一路向南。据说高速公路已经修到离故乡三十里地开外,我们只需找一个恰当的路口下去,就成功避开往年堵车的大俗主题。一念之间,错过恰当的路口,车子往沂蒙老区驶去。司机发出

#%¥*……。刚学了一个英文单词叫:roderage,我一言不发。据说美好的婚姻都会产生三百次掐死对方的念头,这还不够我一年的用量。仪仗队员一样的白杨树排排掠过,手机导航引领我们走过地道小山村,其后进入连绵低山。司机开始放声高歌:这里的山路十八弯…四小姐接上:这里的塑料袋满天飞…侧目窗外,山地里,果然无数白色塑料薄膜。我故乡已经在城镇化改造的路上找不到半点记忆里乡土的影子,若不是走错的这段路,我难得欣赏原貌的村落风景。而每一次山路颠簸,都让四小姐直呼过山车般的爽。小人窥探我的内心对我近身采访:你每次回姥姥家是不是心情很激动?我打开真实的我给她看:我年轻的时候总想着逃离故乡。四小姐说:我年轻的时候总想据着妈妈。到了故乡,我又在一念之间错过恰当的路口。作为一名胡指挥,我下车查看哪个路口是进入我家的通道。

其实怨不得我糊涂,城镇化建设把街道边的房子全刷上白漆,白茫茫一片好干净。

这时候,两名老妇人骑车呼啸而来,老远呼着我姐的名字跟我打招呼,我的疑惑轻而易举被落实,一个老妇人说:看看,走娘家连娘家门都找不到。

此笑话肯定会被老妇人的嘴巴广播一番,一想到她叫的是我姐的名字,这晕蛋的黑锅就由我姐来背吧。街口一老男人,双肩萧索,背向而立。
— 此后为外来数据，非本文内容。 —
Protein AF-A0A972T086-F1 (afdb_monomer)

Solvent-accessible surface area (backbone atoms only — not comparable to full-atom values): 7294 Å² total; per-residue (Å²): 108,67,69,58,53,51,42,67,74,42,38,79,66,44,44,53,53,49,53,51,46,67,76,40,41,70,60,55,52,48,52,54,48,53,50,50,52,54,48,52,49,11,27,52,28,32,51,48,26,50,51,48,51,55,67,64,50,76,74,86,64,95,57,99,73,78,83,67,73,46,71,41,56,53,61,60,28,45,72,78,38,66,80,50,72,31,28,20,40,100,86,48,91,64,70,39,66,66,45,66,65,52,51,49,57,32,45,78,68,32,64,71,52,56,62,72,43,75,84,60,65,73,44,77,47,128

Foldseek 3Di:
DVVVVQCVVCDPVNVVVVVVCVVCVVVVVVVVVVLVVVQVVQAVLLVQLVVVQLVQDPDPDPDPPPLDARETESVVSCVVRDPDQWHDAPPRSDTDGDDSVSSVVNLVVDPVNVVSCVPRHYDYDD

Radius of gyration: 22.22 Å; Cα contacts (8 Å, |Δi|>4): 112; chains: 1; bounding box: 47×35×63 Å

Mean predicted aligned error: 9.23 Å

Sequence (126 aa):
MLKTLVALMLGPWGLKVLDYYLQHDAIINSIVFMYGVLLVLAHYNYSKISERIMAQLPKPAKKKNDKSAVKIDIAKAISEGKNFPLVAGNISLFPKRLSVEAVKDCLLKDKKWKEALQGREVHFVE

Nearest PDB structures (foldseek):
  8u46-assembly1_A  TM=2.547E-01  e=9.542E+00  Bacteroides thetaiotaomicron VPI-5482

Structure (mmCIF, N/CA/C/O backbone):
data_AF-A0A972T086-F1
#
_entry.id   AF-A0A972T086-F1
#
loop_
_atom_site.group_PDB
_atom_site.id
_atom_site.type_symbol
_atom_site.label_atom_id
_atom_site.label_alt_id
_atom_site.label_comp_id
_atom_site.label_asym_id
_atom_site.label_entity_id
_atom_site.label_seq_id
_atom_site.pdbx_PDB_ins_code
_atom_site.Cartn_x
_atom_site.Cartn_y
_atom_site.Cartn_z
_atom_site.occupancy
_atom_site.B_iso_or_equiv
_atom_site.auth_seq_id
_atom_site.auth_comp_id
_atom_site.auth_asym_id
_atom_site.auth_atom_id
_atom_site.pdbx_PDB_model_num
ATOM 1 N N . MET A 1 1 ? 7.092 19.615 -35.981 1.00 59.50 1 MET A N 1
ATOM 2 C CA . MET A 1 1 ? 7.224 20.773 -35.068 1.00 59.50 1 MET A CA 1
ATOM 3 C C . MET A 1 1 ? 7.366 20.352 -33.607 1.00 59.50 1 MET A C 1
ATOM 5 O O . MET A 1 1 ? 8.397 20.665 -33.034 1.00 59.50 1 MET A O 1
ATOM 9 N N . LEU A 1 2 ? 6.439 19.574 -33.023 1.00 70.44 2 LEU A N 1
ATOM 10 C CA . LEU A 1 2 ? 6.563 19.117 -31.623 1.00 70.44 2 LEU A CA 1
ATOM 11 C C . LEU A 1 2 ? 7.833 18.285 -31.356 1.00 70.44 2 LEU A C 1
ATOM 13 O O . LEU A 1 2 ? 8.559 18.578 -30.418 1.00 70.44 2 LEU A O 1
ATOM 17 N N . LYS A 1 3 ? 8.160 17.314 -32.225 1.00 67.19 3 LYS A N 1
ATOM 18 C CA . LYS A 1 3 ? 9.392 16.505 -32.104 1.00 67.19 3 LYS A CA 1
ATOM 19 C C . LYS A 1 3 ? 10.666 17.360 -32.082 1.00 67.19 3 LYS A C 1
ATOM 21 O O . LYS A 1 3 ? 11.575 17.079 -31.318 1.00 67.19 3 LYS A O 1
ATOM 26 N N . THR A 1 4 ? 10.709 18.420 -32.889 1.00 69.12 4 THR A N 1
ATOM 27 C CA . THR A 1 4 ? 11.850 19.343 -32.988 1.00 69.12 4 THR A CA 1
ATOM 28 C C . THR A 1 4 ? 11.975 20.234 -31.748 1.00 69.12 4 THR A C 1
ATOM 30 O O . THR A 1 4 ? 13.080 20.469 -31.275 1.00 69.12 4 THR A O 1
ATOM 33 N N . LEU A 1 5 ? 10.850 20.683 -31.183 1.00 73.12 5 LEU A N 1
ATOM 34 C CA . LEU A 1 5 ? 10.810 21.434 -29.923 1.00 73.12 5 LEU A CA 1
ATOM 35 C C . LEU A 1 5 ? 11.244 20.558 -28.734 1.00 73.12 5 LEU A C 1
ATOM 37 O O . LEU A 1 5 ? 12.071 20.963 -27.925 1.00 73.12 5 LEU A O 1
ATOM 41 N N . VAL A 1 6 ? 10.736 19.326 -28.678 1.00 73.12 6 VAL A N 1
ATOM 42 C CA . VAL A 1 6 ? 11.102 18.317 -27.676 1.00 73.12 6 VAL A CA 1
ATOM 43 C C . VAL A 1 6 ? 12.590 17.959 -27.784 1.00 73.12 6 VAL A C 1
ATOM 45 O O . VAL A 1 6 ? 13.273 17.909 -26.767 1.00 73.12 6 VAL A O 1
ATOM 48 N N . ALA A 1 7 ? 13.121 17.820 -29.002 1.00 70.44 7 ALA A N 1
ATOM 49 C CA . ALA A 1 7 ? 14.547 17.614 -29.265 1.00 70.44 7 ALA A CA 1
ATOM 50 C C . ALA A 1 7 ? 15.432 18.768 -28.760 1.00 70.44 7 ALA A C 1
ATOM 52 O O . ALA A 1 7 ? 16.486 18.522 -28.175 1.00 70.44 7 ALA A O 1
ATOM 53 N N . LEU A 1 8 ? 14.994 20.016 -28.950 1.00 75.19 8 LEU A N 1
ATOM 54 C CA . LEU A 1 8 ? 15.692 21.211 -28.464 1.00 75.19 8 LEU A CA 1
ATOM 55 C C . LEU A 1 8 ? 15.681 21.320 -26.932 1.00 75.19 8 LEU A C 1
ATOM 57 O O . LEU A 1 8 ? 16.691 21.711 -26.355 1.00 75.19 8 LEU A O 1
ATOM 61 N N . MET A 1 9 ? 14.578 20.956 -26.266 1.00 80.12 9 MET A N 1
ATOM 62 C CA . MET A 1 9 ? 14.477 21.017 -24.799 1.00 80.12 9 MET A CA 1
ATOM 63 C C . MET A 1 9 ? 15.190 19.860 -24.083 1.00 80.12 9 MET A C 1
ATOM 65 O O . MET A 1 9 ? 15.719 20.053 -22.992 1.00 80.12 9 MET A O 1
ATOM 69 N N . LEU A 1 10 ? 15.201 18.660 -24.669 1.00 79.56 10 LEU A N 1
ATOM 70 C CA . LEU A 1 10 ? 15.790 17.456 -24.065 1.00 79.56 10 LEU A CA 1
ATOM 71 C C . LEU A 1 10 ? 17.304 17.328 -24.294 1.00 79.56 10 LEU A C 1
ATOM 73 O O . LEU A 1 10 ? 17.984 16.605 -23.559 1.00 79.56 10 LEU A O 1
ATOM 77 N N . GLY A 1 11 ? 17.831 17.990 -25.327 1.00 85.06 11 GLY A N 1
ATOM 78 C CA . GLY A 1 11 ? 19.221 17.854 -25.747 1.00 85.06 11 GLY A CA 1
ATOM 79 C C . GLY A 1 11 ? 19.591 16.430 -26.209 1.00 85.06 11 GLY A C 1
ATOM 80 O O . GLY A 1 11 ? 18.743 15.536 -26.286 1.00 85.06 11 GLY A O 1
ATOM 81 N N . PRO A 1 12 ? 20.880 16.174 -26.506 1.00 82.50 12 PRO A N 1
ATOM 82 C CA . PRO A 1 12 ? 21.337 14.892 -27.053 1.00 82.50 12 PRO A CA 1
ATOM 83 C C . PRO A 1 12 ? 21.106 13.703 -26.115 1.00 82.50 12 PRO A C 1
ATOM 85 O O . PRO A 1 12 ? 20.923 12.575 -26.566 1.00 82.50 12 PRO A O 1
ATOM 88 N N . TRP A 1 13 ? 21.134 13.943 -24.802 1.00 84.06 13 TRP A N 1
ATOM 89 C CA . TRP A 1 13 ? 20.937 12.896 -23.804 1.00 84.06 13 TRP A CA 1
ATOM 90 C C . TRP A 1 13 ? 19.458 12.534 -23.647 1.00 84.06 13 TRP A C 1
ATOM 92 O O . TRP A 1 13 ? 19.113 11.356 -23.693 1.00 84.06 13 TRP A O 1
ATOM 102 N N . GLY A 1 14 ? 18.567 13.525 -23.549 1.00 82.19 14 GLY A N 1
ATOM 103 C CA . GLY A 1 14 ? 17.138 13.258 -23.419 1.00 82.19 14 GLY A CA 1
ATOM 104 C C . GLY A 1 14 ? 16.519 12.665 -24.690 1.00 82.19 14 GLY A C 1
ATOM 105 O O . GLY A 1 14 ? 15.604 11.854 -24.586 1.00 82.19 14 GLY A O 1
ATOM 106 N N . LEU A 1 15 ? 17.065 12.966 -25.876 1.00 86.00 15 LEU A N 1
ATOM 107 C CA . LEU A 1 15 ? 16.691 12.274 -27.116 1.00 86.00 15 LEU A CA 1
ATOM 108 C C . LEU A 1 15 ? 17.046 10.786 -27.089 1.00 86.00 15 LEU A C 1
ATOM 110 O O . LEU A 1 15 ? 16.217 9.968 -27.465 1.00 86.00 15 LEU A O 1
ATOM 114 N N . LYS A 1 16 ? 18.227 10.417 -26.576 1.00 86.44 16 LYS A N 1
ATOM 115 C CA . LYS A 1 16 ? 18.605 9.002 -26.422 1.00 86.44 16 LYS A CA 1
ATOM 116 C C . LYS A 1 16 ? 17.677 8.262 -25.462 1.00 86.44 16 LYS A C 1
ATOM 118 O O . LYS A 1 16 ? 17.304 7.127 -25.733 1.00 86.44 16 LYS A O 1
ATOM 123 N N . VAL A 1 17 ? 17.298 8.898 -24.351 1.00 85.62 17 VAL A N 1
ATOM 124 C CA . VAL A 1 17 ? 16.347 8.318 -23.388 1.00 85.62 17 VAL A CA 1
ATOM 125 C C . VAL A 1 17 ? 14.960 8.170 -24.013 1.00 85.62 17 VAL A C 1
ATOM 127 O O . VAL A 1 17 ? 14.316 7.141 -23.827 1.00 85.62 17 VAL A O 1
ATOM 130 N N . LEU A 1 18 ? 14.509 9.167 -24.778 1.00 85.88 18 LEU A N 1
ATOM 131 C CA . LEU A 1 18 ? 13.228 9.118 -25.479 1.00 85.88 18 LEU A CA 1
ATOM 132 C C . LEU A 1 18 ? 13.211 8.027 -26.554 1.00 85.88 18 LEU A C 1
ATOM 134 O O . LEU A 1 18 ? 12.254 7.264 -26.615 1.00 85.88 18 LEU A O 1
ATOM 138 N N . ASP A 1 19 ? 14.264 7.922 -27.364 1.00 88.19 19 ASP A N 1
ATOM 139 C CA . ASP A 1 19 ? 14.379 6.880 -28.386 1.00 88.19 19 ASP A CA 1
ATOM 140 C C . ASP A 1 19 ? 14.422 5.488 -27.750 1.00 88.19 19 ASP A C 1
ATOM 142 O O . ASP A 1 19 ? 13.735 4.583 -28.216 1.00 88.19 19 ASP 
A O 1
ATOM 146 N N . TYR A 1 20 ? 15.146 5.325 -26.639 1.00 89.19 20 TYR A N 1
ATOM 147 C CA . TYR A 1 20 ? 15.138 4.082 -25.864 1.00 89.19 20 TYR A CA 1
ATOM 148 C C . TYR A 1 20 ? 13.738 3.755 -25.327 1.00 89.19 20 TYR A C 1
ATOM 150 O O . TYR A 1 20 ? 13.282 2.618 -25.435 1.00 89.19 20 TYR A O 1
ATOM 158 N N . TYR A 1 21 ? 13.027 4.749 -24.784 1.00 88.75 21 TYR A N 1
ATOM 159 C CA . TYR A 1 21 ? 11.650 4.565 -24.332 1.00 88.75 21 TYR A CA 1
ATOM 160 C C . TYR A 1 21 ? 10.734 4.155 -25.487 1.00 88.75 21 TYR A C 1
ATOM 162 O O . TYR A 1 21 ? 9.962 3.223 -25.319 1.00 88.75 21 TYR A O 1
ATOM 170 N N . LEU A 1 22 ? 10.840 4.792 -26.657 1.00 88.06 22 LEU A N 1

他在我少年的印记里,犹如恐怖片的男主角,吃喝嫖*打老婆骂邻居,少时我总害怕我家的门关不好,他就跳进来作恶。现在,英雄末日狗雄*昏,他不过是个可怜的老人,为我友善的确认了道路。车子稳稳停在家门口,流水开闸,一大家子人列队迎接从南部山区旅游归来的我们。一入家门,父亲就急着出去给我买咸菜。很多年前,人们说起西瓜,前面总是缀上我故乡的名字,如今风水轮流转,酱菜取代西瓜老人家成为故乡名声的新宠,坊间流传酱菜进贡到zhongnanhai。大大是吃庆丰包子的,太太是山东婆娘,不知道他家的餐桌上有没有一盘我故乡的酱菜?父亲一买就是好几箱,让我带回去送人。我说:花你的钱我很心疼。父亲骄傲的宣布:不用心疼,我现在一月五百了!原来新年里,父亲的工资又长了一百大洋。他们在迈向幸福生活的道路上腰杆又硬了不少。但我母亲的老粗腰却瘦了一些,她早前镶的下牙如一排半倒的老旧城墙,牙口不好令她吃饭不能饱腹。我劝她镶一口好牙,并准备掏钱赞助,我父亲气吞山河的表示:不用你赞助,你娘十口牙也镶得起!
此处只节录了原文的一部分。